Data excerpts:

=-=-=

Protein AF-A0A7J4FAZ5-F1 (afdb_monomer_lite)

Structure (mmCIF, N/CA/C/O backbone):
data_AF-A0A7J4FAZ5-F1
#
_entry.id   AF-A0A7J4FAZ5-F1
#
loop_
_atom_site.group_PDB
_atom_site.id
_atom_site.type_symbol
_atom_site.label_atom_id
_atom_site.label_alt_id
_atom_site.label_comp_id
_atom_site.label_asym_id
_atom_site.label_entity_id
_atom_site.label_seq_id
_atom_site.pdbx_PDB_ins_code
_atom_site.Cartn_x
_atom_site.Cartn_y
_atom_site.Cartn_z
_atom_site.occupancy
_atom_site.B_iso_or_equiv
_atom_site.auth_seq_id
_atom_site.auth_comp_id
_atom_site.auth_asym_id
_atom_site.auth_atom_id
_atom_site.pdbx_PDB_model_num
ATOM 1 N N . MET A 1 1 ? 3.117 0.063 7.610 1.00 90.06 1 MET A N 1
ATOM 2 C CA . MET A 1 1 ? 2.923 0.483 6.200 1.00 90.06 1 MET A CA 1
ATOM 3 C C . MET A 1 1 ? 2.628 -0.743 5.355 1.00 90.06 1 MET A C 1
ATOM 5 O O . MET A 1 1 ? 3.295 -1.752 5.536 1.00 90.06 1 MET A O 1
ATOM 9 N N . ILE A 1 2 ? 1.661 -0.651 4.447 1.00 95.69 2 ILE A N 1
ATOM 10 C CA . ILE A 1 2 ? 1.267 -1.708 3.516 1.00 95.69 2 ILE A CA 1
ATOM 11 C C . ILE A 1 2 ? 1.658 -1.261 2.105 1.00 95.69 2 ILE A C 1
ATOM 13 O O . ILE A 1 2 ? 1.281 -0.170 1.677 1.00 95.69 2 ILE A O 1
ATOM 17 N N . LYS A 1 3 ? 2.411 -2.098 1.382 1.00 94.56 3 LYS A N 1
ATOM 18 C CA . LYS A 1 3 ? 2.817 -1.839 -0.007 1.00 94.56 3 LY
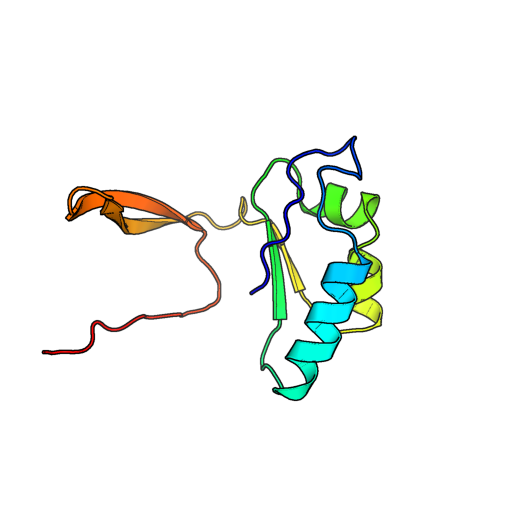S A CA 1
ATOM 19 C C . LYS A 1 3 ? 2.122 -2.825 -0.957 1.00 94.56 3 LYS A C 1
ATOM 21 O O . LYS A 1 3 ? 2.682 -3.893 -1.216 1.00 94.56 3 LYS A O 1
ATOM 26 N N . PRO A 1 4 ? 0.897 -2.534 -1.432 1.00 95.62 4 PRO A N 1
ATOM 27 C CA . PRO A 1 4 ? 0.180 -3.432 -2.333 1.00 95.62 4 PRO A CA 1
ATOM 28 C C . PRO A 1 4 ? 0.878 -3.493 -3.694 1.00 95.62 4 PRO A C 1
ATOM 30 O O . PRO A 1 4 ? 1.552 -2.552 -4.101 1.00 95.62 4 PRO A O 1
ATOM 33 N N . ASN A 1 5 ? 0.690 -4.579 -4.439 1.00 94.44 5 ASN A N 1
ATOM 34 C CA . ASN A 1 5 ? 1.174 -4.630 -5.812 1.00 94.44 5 ASN A CA 1
ATOM 35 C C . ASN A 1 5 ? 0.174 -3.917 -6.736 1.00 94.44 5 ASN A C 1
ATOM 37 O O . ASN A 1 5 ? -0.907 -4.449 -6.981 1.00 94.44 5 ASN A O 1
ATOM 41 N N . VAL A 1 6 ? 0.530 -2.736 -7.258 1.00 92.00 6 VAL A N 1
ATOM 42 C CA . VAL A 1 6 ? -0.288 -1.969 -8.226 1.00 92.00 6 VAL A CA 1
ATOM 43 C C . VAL A 1 6 ? 0.553 -1.415 -9.392 1.00 92.00 6 VAL A C 1
ATOM 45 O O . VAL A 1 6 ? 0.458 -0.264 -9.816 1.00 92.00 6 VAL A O 1
ATOM 48 N N . VAL A 1 7 ? 1.439 -2.258 -9.922 1.00 88.56 7 VAL A N 1
ATOM 49 C CA . VAL A 1 7 ? 2.384 -1.878 -10.987 1.00 88.56 7 VAL A CA 1
ATOM 50 C C . VAL A 1 7 ? 1.697 -1.723 -12.350 1.00 88.56 7 VAL A C 1
ATOM 52 O O . VAL A 1 7 ? 2.061 -0.832 -13.120 1.00 88.56 7 VAL A O 1
ATOM 55 N N . VAL A 1 8 ? 0.700 -2.566 -12.638 1.00 87.44 8 VAL A N 1
ATOM 56 C CA . VAL A 1 8 ? -0.033 -2.601 -13.913 1.00 87.44 8 VAL A CA 1
ATOM 57 C C . VAL A 1 8 ? -1.383 -1.902 -13.749 1.00 87.44 8 VAL A C 1
ATOM 59 O O . VAL A 1 8 ? -2.134 -2.210 -12.832 1.00 87.44 8 VAL A O 1
ATOM 62 N N . ASP A 1 9 ? -1.715 -0.973 -14.641 1.00 84.44 9 ASP A N 1
ATOM 63 C CA . ASP A 1 9 ? -2.941 -0.159 -14.580 1.00 84.44 9 ASP A CA 1
ATOM 64 C C . ASP A 1 9 ? -4.143 -0.772 -15.315 1.00 84.44 9 ASP A C 1
ATOM 66 O O . ASP A 1 9 ? -5.285 -0.444 -14.999 1.00 84.44 9 ASP A O 1
ATOM 70 N N . GLN A 1 10 ? -3.913 -1.688 -16.258 1.00 86.00 10 GLN A N 1
ATOM 71 C CA . GLN A 1 10 ? -4.970 -2.245 -17.116 1.00 86.00 10 GLN A CA 1
ATOM 72 C C . GLN A 1 10 ? -5.368 -3.693 -16.798 1.00 86.00 10 GLN A C 1
ATOM 74 O O . GLN A 1 10 ? -6.367 -4.181 -17.324 1.00 86.00 10 GLN A O 1
ATOM 79 N N . ASN A 1 11 ? -4.624 -4.395 -15.940 1.00 89.50 11 ASN A N 1
ATOM 80 C CA . ASN A 1 11 ? -4.872 -5.806 -15.643 1.00 89.50 11 ASN A CA 1
ATOM 81 C C . ASN A 1 11 ? -5.142 -6.032 -14.152 1.00 89.50 11 ASN A C 1
ATOM 83 O O . ASN A 1 11 ? -4.213 -6.140 -13.355 1.00 89.50 11 ASN A O 1
ATOM 87 N N . ARG A 1 12 ? -6.423 -6.184 -13.789 1.00 87.69 12 ARG A N 1
ATOM 88 C CA . ARG A 1 12 ? -6.855 -6.454 -12.405 1.00 87.69 12 ARG A CA 1
ATOM 89 C C . ARG A 1 12 ? -6.281 -7.751 -11.828 1.00 87.69 12 ARG A C 1
ATOM 91 O O . ARG A 1 12 ? -6.104 -7.824 -10.
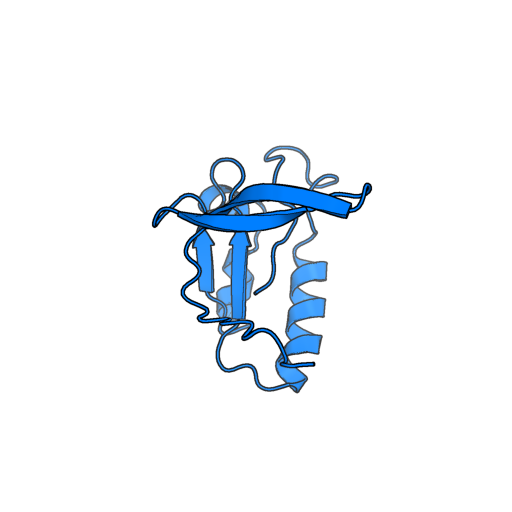621 1.00 87.69 12 ARG A O 1
ATOM 98 N N . LEU A 1 13 ? -5.958 -8.745 -12.660 1.00 92.00 13 LEU A N 1
ATOM 99 C CA . LEU A 1 13 ? -5.355 -10.006 -12.203 1.00 92.00 13 LEU A CA 1
ATOM 100 C C . LEU A 1 13 ? -3.886 -9.842 -11.785 1.00 92.00 13 LEU A C 1
ATOM 102 O O . LEU A 1 13 ? -3.345 -10.704 -11.101 1.00 92.00 13 LEU A O 1
ATOM 106 N N . ALA A 1 14 ? -3.242 -8.746 -12.193 1.00 92.88 14 ALA A N 1
ATOM 107 C CA . ALA A 1 14 ? -1.864 -8.415 -11.841 1.00 92.88 14 ALA A CA 1
ATOM 108 C C . ALA A 1 14 ? -1.776 -7.389 -10.695 1.00 92.88 14 ALA A C 1
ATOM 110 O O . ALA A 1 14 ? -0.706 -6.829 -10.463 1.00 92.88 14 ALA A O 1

=-=-=

[EXERCISE DESCRIPTION]:
Nothing but an exact copy is needed, covering the lines from the line with "ATOM 88 C CA" through the last line of the entries, pictures excluded.

[OUTPUT FOR THIS TASK]:
ATOM 88 C CA . ARG A 1 12 ? -6.855 -6.454 -12.405 1.00 87.69 12 ARG A CA 1
ATOM 89 C C . ARG A 1 12 ? -6.281 -7.751 -11.828 1.00 87.69 12 ARG A C 1
ATOM 91 O O . ARG A 1 12 ? -6.104 -7.824 -10.
621 1.00 87.69 12 ARG A O 1
ATOM 98 N N . LEU A 1 13 ? -5.958 -8.745 -12.660 1.00 92.00 13 LEU A N 1
ATOM 99 C CA . LEU A 1 13 ? -5.355 -10.006 -12.203 1.00 92.00 13 LEU A CA 1
ATOM 100 C C . LEU A 1 13 ? -3.886 -9.842 -11.785 1.00 92.00 13 LEU A C 1
ATOM 102 O O . LEU A 1 13 ? -3.345 -10.704 -11.101 1.00 92.00 13 LEU A O 1
ATOM 106 N N . ALA A 1 14 ? -3.242 -8.746 -12.193 1.00 92.88 14 ALA A N 1
ATOM 107 C CA . ALA A 1 14 ? -1.864 -8.415 -11.841 1.00 92.88 14 ALA A CA 1
ATOM 108 C C . ALA A 1 14 ? -1.776 -7.389 -10.695 1.00 92.88 14 ALA A C 1
ATOM 110 O O . ALA A 1 14 ? -0.706 -6.829 -10.463 1.00 92.88 14 ALA A O 1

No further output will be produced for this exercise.